Wilt thou be gone? It is not yet near day. It was the nightingale, and not the lark, That pierced the fearful hollow of thine ear. Nightly she sings on yon pomegranate-tree. Believe me, love, it was the nightingale.
Romeo and Juliet, III, 5
The pomegranate is an ancient fruit that has not changed much throughout the history of man. After the discovery of agriculture about 10,000 years ago, we know that it was grown in Egypt. It was found in the Indus Valley so early that there is a word in Sanskrit for pomegranate. Indian royalty began their banquets with pomegranate, grape, and jujube.
The pomegranate is also significant in Jewish tradition. The pomegranate is said to have 613 seeds to represent the 613 commandments in the Torah. While this has not been confirmed in modern times, the image of the pomegranate was woven into the high priest's robes, and brass representations were part of the ancient Temple's pillars. The pomegranate is mentioned six times in the Song of Solomon, and even today silver-plated representations of pomegranates are used to cover the wooden handles of the Torah scrolls.
The pomegranate appeared in China during the Han and Sung dynasties, probably brought from the Middle East by traders. It was slowly adopted in medieval Europe but was known in Elizabethan England, as can be seen by the quote above from Romeo and Juliet. The Spanish conquistadores brought the pomegranate to America. Jesuit missionaries carried it north to California, where it now grows in abundance in that state's mild Mediterranean-like climate.
The biochemistry of the pomegranate is fascinating, and its several very different classes of compounds are discussed in detail in this book. The red/purple color of anthocyanins provides the rich color of the skin. Anthocyanins are also found in the arils (the botanical term for the part commonly consumed, including the flesh and the seed) along with traces of an astringent family of compounds known as the hydrolyzable tannins. Among these, pomegranate juice made by squeezing the whole fruit is a rich source of a large polyphenol antioxidant — an ellagitannin known as punicalagin. This molecule with a molecular weight of over 1000 Daltons does not enter the human body intact. Instead, it is broken up into ellagic acid moieties released into the bloodstream over several hours. It is also metabolized by colonic bacteria to urolithins and their conjugates, which appear in the blood and urine. The family of phytochemicals found in pomegranate juice extracts, made by squeezing the whole fruit, act together with greater potency than any of the single constituents alone, as is the case with many different fruits, vegetables, and herbs. The seeds also contain a rare lipid called punicic acid that is similar to conjugated linoleic acid but has an additional double bond.

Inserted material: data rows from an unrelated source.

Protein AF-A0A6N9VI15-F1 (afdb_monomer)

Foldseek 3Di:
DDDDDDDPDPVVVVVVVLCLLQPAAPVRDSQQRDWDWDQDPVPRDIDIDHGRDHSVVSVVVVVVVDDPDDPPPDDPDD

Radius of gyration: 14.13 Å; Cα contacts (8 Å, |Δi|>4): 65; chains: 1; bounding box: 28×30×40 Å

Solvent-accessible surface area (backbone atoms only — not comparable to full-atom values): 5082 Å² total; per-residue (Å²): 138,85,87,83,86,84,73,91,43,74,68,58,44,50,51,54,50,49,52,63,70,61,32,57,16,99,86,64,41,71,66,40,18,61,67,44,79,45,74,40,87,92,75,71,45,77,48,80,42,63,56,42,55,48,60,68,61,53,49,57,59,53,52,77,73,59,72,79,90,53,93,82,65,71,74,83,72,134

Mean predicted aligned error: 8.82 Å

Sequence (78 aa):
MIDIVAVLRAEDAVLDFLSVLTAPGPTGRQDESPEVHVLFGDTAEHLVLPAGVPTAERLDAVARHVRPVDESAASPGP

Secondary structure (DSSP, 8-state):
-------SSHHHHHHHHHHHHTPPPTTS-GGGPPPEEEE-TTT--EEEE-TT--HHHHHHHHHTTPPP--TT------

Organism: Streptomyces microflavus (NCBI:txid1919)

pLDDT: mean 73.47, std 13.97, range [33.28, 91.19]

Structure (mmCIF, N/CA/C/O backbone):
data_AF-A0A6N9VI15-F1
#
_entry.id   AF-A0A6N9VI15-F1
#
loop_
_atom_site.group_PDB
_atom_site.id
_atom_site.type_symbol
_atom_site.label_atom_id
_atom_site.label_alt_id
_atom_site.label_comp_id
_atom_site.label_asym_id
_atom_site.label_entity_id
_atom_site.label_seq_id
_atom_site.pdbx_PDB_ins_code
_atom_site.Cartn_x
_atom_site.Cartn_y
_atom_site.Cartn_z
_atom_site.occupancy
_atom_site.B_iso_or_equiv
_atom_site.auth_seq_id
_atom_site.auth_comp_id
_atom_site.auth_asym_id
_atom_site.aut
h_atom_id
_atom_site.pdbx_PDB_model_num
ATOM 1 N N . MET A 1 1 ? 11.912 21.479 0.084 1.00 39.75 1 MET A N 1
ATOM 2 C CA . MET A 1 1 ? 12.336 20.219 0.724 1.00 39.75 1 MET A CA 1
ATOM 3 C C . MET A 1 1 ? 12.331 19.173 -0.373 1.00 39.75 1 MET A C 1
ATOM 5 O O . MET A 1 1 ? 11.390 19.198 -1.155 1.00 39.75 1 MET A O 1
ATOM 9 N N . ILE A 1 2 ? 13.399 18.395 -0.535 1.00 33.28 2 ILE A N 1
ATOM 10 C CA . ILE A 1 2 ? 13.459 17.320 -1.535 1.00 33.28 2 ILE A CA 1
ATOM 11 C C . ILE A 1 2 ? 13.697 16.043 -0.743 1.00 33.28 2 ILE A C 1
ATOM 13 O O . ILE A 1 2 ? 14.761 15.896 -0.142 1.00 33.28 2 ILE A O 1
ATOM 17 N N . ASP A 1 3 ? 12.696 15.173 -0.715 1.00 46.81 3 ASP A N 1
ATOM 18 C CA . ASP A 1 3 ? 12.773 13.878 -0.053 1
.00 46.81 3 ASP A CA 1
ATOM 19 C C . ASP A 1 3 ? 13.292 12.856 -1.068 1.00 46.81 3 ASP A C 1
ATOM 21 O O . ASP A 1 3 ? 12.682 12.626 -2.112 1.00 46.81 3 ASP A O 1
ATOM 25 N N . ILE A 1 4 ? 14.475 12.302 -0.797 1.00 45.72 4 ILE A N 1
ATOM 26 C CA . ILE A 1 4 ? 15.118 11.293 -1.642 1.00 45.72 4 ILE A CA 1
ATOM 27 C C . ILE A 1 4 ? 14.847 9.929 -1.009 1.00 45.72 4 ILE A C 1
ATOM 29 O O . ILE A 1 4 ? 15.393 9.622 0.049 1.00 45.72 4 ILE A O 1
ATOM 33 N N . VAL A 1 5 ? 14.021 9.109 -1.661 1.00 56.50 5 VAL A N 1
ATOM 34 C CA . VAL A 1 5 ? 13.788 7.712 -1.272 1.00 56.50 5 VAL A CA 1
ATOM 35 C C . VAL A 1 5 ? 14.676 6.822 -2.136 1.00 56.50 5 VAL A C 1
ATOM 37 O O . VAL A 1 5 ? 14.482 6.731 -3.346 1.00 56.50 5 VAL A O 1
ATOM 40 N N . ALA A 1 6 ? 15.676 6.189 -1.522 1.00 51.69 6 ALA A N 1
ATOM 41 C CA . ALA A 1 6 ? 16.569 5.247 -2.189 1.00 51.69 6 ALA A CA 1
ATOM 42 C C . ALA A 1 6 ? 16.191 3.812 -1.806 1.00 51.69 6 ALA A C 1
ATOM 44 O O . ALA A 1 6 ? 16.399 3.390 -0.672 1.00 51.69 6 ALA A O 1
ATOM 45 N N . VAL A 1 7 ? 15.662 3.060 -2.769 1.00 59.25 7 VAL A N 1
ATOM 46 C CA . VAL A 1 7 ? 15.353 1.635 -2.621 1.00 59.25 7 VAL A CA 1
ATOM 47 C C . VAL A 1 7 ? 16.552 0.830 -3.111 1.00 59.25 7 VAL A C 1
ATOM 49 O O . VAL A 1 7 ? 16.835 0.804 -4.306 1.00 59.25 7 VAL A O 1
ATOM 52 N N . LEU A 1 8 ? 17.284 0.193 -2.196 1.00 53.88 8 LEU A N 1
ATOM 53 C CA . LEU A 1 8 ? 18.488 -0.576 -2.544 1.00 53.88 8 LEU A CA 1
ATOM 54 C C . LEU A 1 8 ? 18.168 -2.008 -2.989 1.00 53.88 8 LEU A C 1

The physiological effects of pomegranate juice constituents are remarkable in their preventive potential against two of the major chronic diseases of aging — heart disease and cancer.
First, in heart disease, the pioneering work of Michael Aviram on pomegranate polyphenols has demonstrated their ability to reduce lipid peroxidation and the progression of atherosclerosis in animal models. One clinical study demonstrated improved cardiac muscle perfusion in a group of patients with heart disease. Nobel Prize winner Lou Ignarro demonstrated marked enhancement of nitric oxide production in endothelial cells, which reveals another exciting and perhaps primary mode for the prevention of cardiovascular disease.
Second, there are significant new findings suggesting that pomegranate juice may be active against common forms of cancer. In basic laboratory studies, pomegranate juice extracts and the tannins as well as anthocyanins have significant antiproliferative and proapoptotic effects in several different types of cancer cells in vitro including colon cancer, prostate cancer, and head and neck cancer. In colon cancer cell lines that express cyclo-oxygenase 2 enzyme, we have demonstrated together with Bharat Aggarwal the inhibition of proliferation and Nuclear Factor kappa-B activation by pomegranate ellagitannins. In prostate cancer xenografts, pomegranate juice has been shown by Hasan Mukhtar and coworkers to reduce tumor growth. Finally, in a preliminary study of men with advanced prostate cancer and rising PSA levels performed at UCLA by Allan Pantuck, pomegranate juice reduced the rate of rise of PSA by 50% over a 1-year period. Ongoing basic and clinical research is being pursued by a number of research groups to examine the potential preventive effects of pomegranates in common forms of cancer.
Pomegranate seeds in many traditions have led to the idea that pomegranates promote fertility, but there is no evidence to that effect as yet. However, what is known of its potential phytoestrogenic effects is reviewed in some detail.
Unlocking the secrets hidden within this ancient fruit will require the application of all of our modern methods of nutritional science including nutrigenomics, proteo-mics, and detailed studies of subcellular signaling pathways in normal and diseased cells.